We also coupled the ANN with a multivariate data analysis (MVDA) approach for online monitoring because it allows for more adaptability to operating conditions, such as paper grade changes. The resulting nonlinear model accurately predicts the machine directional (MD) variation of the cross direction (CD) bending stiffness.
Our facility in Workington employs approximately 380 people and has a capacity of 200,000 tonnes of Incada per year. Incada is a multilayered folding box board (FBB) that is manufactured from fiber of known and traceable origin. It's produced at a site where pulp production is integrated with the paperboard mill (Figure 1).
Next, we designed a predictive model with National Instruments' (www.ni.com) LabVIEW software and ANN technology, combined with advanced adaptive control algorithms for closed-loop adaptive refiner control. The solution incorporates an offline tool that enables simulation of refiner loads for different pulp types. This gives operators and development engineers the opportunity to run different refining configurations and compare the predicted final paperboard quality measurements. By simulating the effects of changing parameters with LabVIEW, we saved time and money by avoiding expensive full-scale trials.
In addition, LabVIEW's data-logging and supervisory control (DSC) module makes it easy to run several models in parallel and provides straightforward online performance monitoring.

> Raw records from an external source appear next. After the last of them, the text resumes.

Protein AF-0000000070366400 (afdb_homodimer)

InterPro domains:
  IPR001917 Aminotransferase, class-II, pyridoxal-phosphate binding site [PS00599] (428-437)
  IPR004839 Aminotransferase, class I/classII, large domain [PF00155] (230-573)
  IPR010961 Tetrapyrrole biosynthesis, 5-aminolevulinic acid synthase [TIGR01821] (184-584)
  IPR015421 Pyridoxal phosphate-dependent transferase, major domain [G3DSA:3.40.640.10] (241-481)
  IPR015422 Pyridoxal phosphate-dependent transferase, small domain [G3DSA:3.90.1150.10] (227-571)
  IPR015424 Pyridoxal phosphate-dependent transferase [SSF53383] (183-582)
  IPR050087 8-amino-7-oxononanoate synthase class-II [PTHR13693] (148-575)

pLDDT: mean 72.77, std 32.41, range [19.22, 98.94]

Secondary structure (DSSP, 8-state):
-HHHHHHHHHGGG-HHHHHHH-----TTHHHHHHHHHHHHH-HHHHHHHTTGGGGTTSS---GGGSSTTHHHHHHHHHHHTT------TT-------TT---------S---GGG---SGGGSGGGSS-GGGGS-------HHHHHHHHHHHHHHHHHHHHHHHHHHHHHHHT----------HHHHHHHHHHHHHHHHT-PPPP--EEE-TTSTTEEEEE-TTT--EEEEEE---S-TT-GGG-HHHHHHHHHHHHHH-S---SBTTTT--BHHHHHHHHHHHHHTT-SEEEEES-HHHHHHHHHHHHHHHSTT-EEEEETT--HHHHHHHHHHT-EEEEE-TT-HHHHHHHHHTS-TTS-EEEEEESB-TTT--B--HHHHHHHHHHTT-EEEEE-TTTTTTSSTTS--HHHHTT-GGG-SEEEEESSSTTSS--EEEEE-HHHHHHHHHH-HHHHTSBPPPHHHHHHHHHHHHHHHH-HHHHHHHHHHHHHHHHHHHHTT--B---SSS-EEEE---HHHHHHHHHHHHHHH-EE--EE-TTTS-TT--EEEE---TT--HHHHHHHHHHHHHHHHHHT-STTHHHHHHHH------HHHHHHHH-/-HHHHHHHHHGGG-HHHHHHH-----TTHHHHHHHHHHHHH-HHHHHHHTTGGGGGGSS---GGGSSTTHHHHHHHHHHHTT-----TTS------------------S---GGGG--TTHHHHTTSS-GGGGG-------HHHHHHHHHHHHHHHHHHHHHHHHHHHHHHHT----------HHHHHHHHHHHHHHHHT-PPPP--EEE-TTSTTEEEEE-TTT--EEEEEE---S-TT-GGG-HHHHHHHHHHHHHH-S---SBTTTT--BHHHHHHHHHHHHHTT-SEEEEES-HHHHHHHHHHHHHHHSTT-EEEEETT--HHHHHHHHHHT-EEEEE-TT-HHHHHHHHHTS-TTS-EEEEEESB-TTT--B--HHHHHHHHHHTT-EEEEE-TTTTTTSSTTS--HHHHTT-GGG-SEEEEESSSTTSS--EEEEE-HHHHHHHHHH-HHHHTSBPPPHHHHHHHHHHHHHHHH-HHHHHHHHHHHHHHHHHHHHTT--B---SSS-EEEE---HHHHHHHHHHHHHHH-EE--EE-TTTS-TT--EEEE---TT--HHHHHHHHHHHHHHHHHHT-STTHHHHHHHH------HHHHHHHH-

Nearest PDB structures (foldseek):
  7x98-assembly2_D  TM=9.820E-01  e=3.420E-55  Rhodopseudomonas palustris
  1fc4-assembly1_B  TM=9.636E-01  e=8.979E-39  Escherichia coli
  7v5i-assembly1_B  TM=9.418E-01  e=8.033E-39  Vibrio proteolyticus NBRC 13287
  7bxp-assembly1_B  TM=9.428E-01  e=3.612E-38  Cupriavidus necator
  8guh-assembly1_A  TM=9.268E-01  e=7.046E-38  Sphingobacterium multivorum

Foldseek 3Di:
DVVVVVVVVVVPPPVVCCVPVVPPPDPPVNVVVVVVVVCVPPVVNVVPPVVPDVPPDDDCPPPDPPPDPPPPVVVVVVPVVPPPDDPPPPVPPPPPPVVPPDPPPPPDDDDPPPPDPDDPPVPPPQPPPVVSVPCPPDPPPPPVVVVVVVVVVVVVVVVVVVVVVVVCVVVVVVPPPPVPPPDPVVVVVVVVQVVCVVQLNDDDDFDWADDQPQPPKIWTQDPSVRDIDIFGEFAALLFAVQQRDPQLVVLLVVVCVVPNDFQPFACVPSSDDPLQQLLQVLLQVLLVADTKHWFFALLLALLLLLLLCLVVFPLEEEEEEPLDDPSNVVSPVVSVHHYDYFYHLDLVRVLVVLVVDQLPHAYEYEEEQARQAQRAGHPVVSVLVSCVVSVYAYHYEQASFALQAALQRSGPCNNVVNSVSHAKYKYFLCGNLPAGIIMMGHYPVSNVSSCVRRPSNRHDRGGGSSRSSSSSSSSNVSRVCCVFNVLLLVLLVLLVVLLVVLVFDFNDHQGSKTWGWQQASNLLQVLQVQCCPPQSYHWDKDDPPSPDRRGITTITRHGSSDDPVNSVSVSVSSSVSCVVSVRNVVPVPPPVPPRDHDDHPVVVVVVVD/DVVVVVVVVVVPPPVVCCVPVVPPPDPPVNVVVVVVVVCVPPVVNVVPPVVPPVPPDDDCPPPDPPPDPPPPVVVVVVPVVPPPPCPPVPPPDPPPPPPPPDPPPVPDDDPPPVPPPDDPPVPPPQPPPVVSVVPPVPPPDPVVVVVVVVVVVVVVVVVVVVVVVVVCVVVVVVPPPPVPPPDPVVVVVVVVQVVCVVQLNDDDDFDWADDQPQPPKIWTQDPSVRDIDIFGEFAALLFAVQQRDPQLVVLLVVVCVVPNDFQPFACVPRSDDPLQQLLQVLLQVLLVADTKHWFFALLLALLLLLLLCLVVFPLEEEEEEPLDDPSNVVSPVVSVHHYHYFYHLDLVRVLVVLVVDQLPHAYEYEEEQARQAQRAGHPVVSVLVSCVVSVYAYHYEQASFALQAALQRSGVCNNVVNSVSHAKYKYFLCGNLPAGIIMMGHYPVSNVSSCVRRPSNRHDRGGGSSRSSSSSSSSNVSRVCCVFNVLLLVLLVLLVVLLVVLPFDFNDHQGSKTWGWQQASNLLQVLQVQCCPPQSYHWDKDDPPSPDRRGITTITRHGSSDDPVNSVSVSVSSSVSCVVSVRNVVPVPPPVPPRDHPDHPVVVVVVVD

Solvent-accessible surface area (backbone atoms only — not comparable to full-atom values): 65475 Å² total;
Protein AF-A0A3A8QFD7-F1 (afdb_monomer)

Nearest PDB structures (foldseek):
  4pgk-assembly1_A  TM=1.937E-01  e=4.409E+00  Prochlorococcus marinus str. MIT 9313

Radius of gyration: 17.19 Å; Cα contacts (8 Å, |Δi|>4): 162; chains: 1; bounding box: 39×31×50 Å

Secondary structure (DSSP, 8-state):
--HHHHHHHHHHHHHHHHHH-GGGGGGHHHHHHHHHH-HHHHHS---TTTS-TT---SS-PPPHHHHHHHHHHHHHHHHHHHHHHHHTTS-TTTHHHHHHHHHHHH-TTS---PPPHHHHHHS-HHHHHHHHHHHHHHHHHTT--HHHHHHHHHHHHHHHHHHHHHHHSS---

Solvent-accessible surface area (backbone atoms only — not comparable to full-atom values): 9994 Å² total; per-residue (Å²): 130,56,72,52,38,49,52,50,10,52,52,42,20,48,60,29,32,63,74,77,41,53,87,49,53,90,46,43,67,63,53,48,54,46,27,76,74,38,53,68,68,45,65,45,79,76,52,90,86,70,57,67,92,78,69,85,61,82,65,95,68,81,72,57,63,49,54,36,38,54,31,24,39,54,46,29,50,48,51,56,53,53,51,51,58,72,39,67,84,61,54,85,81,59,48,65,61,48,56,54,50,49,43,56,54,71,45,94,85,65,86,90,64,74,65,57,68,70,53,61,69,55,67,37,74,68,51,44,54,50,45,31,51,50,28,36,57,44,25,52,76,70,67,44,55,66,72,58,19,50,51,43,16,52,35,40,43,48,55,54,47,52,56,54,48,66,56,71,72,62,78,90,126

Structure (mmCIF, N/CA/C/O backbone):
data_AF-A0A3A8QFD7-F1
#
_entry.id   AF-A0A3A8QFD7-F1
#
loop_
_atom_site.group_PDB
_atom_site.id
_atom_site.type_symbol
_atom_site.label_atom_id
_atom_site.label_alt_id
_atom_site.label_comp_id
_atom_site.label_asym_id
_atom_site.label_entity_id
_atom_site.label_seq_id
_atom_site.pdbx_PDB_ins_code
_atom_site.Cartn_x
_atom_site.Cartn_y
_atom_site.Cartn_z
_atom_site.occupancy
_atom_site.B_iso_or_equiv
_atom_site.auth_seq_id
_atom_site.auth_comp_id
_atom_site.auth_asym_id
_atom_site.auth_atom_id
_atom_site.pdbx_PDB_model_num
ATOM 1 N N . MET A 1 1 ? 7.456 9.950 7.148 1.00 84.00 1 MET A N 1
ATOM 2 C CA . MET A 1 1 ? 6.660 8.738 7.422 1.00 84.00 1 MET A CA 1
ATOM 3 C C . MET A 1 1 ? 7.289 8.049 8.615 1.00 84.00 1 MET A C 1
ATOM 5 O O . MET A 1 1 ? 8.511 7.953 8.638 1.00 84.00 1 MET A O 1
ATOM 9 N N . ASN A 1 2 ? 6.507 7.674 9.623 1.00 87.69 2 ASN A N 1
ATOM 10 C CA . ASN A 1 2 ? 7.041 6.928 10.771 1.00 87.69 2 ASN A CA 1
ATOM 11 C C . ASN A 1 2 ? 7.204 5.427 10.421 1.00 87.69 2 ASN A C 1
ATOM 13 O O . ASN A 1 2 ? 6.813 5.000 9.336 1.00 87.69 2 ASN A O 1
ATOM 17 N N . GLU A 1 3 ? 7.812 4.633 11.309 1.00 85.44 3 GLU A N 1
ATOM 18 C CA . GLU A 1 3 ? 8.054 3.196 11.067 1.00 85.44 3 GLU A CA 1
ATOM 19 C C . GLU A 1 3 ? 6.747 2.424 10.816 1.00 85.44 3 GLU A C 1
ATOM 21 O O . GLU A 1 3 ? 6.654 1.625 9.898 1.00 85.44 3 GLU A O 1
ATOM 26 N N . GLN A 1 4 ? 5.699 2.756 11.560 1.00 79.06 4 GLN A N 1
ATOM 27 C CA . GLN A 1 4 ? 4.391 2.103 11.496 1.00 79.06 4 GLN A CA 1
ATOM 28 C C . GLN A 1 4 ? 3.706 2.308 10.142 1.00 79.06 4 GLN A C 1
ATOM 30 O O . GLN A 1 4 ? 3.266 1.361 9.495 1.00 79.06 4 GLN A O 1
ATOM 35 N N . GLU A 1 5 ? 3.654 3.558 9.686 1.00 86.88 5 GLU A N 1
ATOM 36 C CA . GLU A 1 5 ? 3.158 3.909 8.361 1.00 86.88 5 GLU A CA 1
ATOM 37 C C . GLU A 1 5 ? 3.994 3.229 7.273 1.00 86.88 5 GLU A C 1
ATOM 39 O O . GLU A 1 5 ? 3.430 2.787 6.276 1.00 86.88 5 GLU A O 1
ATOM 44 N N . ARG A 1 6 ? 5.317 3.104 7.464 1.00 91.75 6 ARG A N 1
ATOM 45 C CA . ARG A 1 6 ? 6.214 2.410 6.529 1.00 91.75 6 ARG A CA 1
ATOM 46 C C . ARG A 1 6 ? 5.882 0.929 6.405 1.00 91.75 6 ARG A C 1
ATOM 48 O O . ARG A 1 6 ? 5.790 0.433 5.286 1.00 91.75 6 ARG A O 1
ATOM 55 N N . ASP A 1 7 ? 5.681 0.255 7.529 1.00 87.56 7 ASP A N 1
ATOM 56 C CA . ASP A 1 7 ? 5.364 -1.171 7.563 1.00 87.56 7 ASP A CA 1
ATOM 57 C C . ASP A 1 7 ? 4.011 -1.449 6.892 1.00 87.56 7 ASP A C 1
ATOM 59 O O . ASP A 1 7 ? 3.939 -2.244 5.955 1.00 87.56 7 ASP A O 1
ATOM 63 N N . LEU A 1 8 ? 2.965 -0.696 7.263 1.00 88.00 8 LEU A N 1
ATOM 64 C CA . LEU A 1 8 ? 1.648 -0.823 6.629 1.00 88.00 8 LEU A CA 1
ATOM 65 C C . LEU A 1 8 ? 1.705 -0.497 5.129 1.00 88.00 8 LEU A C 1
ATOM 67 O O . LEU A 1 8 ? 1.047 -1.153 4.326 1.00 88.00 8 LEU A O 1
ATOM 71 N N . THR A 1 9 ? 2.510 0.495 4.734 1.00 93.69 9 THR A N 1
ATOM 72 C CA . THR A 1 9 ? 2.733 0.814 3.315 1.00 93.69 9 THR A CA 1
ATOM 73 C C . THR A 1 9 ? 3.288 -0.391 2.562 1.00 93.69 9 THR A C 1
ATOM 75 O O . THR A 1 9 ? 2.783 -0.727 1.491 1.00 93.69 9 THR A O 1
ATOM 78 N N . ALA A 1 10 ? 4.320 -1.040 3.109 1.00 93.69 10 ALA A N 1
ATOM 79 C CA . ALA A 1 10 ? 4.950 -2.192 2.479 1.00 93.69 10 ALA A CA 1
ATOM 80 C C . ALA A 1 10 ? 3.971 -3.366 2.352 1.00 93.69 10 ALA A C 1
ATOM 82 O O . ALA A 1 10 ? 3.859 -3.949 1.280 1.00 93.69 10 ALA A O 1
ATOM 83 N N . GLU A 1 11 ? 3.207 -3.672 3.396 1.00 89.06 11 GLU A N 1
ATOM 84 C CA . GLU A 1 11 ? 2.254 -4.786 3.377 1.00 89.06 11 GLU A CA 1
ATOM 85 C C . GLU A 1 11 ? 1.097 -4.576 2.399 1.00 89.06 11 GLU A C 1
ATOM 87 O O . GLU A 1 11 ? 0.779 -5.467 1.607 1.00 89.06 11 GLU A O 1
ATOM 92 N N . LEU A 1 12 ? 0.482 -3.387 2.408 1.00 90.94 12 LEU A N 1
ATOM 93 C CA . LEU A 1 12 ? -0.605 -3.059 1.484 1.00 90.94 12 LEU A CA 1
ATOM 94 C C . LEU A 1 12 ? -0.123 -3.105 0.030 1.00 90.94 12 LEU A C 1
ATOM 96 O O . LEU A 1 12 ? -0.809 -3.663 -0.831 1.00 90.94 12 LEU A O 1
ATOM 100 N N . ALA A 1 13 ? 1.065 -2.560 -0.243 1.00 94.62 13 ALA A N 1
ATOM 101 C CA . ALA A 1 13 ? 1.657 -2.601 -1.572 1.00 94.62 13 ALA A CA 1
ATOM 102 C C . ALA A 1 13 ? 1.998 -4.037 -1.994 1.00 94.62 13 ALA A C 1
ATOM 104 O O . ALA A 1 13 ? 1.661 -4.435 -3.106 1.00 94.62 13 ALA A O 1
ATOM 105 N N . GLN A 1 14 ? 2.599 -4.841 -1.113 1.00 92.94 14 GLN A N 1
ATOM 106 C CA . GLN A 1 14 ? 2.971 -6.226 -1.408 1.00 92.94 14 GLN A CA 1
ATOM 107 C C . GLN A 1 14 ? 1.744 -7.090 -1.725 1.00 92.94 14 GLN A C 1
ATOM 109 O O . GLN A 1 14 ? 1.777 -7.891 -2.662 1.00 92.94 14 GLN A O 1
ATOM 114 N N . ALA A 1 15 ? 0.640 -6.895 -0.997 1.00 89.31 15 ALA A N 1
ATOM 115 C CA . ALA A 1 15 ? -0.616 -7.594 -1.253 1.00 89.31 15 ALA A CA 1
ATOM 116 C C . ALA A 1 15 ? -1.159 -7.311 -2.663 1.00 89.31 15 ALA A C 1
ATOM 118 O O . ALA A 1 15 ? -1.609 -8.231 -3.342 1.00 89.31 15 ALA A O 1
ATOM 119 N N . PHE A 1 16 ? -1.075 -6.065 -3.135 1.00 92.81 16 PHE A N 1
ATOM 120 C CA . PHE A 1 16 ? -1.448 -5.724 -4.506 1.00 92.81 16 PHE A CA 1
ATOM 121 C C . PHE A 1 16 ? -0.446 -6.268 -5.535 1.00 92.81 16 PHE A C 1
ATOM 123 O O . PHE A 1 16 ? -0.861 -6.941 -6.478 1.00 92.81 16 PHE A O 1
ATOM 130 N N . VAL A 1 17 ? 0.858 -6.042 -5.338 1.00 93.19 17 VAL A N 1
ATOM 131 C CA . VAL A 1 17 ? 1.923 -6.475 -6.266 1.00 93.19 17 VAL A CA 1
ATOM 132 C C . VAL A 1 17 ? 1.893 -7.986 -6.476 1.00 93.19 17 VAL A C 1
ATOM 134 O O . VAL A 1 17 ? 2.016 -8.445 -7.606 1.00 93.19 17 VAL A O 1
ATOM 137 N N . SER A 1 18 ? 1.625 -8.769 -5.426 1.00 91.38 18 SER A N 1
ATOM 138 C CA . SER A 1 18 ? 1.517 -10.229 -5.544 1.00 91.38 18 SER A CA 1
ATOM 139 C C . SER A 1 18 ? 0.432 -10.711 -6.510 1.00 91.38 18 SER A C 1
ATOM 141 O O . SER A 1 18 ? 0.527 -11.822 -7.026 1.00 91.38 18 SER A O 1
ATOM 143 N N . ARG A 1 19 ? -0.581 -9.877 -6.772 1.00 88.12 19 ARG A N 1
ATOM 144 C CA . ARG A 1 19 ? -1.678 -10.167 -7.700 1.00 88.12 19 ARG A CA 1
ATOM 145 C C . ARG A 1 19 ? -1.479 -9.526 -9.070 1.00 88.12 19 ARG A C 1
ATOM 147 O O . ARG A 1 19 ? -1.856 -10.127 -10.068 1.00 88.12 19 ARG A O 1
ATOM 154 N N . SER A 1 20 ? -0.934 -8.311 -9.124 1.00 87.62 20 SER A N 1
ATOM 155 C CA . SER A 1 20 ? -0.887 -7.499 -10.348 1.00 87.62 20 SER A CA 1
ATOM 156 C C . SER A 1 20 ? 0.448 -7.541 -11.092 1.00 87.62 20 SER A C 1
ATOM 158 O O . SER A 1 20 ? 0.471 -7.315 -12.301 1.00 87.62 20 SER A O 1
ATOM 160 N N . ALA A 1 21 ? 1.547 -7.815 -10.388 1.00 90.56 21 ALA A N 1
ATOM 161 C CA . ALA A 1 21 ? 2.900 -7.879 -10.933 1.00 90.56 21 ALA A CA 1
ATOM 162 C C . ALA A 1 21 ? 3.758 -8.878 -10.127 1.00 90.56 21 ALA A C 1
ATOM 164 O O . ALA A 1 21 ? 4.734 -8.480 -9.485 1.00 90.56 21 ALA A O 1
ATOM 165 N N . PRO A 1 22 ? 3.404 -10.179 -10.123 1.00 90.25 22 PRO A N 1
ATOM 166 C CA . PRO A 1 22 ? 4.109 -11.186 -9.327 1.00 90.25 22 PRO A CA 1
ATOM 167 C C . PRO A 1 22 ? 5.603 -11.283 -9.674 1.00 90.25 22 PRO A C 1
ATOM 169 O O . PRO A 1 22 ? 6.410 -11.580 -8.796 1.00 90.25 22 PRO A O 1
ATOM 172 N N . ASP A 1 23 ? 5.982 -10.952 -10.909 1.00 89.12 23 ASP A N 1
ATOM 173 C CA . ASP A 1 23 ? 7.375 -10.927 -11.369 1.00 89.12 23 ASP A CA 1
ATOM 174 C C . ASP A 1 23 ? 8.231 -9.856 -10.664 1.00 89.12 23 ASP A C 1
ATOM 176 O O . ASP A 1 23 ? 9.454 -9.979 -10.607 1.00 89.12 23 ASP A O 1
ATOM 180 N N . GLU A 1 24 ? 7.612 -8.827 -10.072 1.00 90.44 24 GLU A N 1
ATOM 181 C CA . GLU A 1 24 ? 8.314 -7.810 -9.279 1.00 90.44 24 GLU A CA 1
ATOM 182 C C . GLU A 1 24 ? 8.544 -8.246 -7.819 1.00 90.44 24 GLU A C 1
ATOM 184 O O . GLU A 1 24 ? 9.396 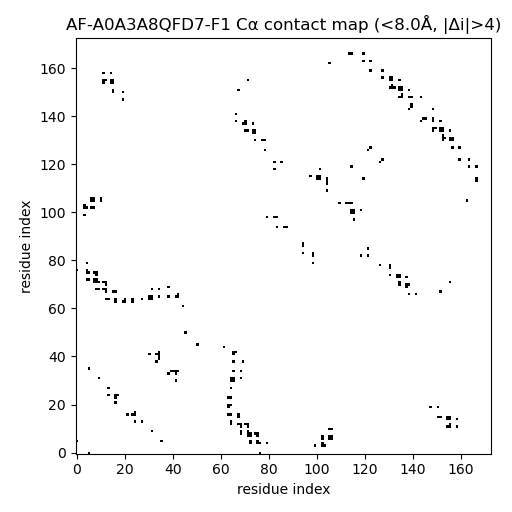-7.673 -7.133 1.00 90.44 24 GLU A O 1
ATOM 189 N N . LEU A 1 25 ? 7.848 -9.283 -7.325 1.00 91.69 25 LEU A N 1
ATOM 190 C CA . LEU A 1 25 ? 7.941 -9.726 -5.925 1.00 91.69 25 LEU A CA 1
ATOM 191 C C . LEU A 1 25 ? 9.364 -10.062 -5.454 1.00 91.69 25 LEU A C 1
ATOM 193 O O . LEU A 1 25 ? 9.705 -9.646 -4.343 1.00 91.69 25 LEU A O 1
ATOM 197 N N . PRO A 1 26 ? 10.220 -10.758 -6.235 1.00 92.19 26 PRO A N 1
ATOM 198 C CA . PRO A 1 26 ? 11.592 -11.036 -5.813 1.00 92.19 26 PRO A CA 1
ATOM 199 C C . PRO A 1 26 ? 12.394 -9.766 -5.503 1.00 92.19 26 PRO A C 1
ATOM 201 O O . PRO A 1 26 ? 13.298 -9.795 -4.671 1.00 92.19 26 PRO A O 1
ATOM 204 N N . MET A 1 27 ? 12.052 -8.647 -6.150 1.00 90.31 27 MET A N 1
ATOM 205 C CA . MET A 1 27 ? 12.732 -7.356 -6.020 1.00 90.31 27 MET A CA 1
ATOM 206 C C . MET A 1 27 ? 11.983 -6.365 -5.127 1.00 90.31 27 MET A C 1
ATOM 208 O O . MET A 1 27 ? 12.535 -5.315 -4.799 1.00 90.31 27 MET A O 1
ATOM 212 N N . PHE A 1 28 ? 10.777 -6.707 -4.663 1.00 92.50 28 PHE A N 1
ATOM 213 C CA . PHE A 1 28 ? 9.920 -5.834 -3.862 1.00 92.50 28 PHE A CA 1
ATOM 214 C C . PHE A 1 28 ? 10.651 -5.221 -2.659 1.00 92.50 28 PHE A C 1
ATOM 216 O O . PHE A 1 28 ? 10.559 -4.018 -2.414 1.00 92.50 28 PHE A O 1
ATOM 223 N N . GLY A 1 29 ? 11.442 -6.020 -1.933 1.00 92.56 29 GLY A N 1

Using the DSC module, we bounded the model within the normal operating conditions for the pulp mill. After variables move outside of these conditions, an alarm activates to notify an operator that a problem has occurred, and the system communicates which variable is at fault, as well as the best action to resolve it.
Modeling Leads to Online Monitoring
At present, Iggesund Paperboard is successfully using this new model in its online operations. Using a score plot, the system notifies machine operators when variables deviate from specifications. The score plot displays the principle component for each of the variables and updates them in one-minute intervals. For example, the scores for two latent vectors are plotted against each other to form a two-dimensional monitoring chart (Figure 2). The 2-D score graphs are then used to show the relationship between the two latent vectors and are displayed along with a 95% to 99% Hotelling's ellipse, which defines the normal operating region for the process. This allows operators to easily identify outliers.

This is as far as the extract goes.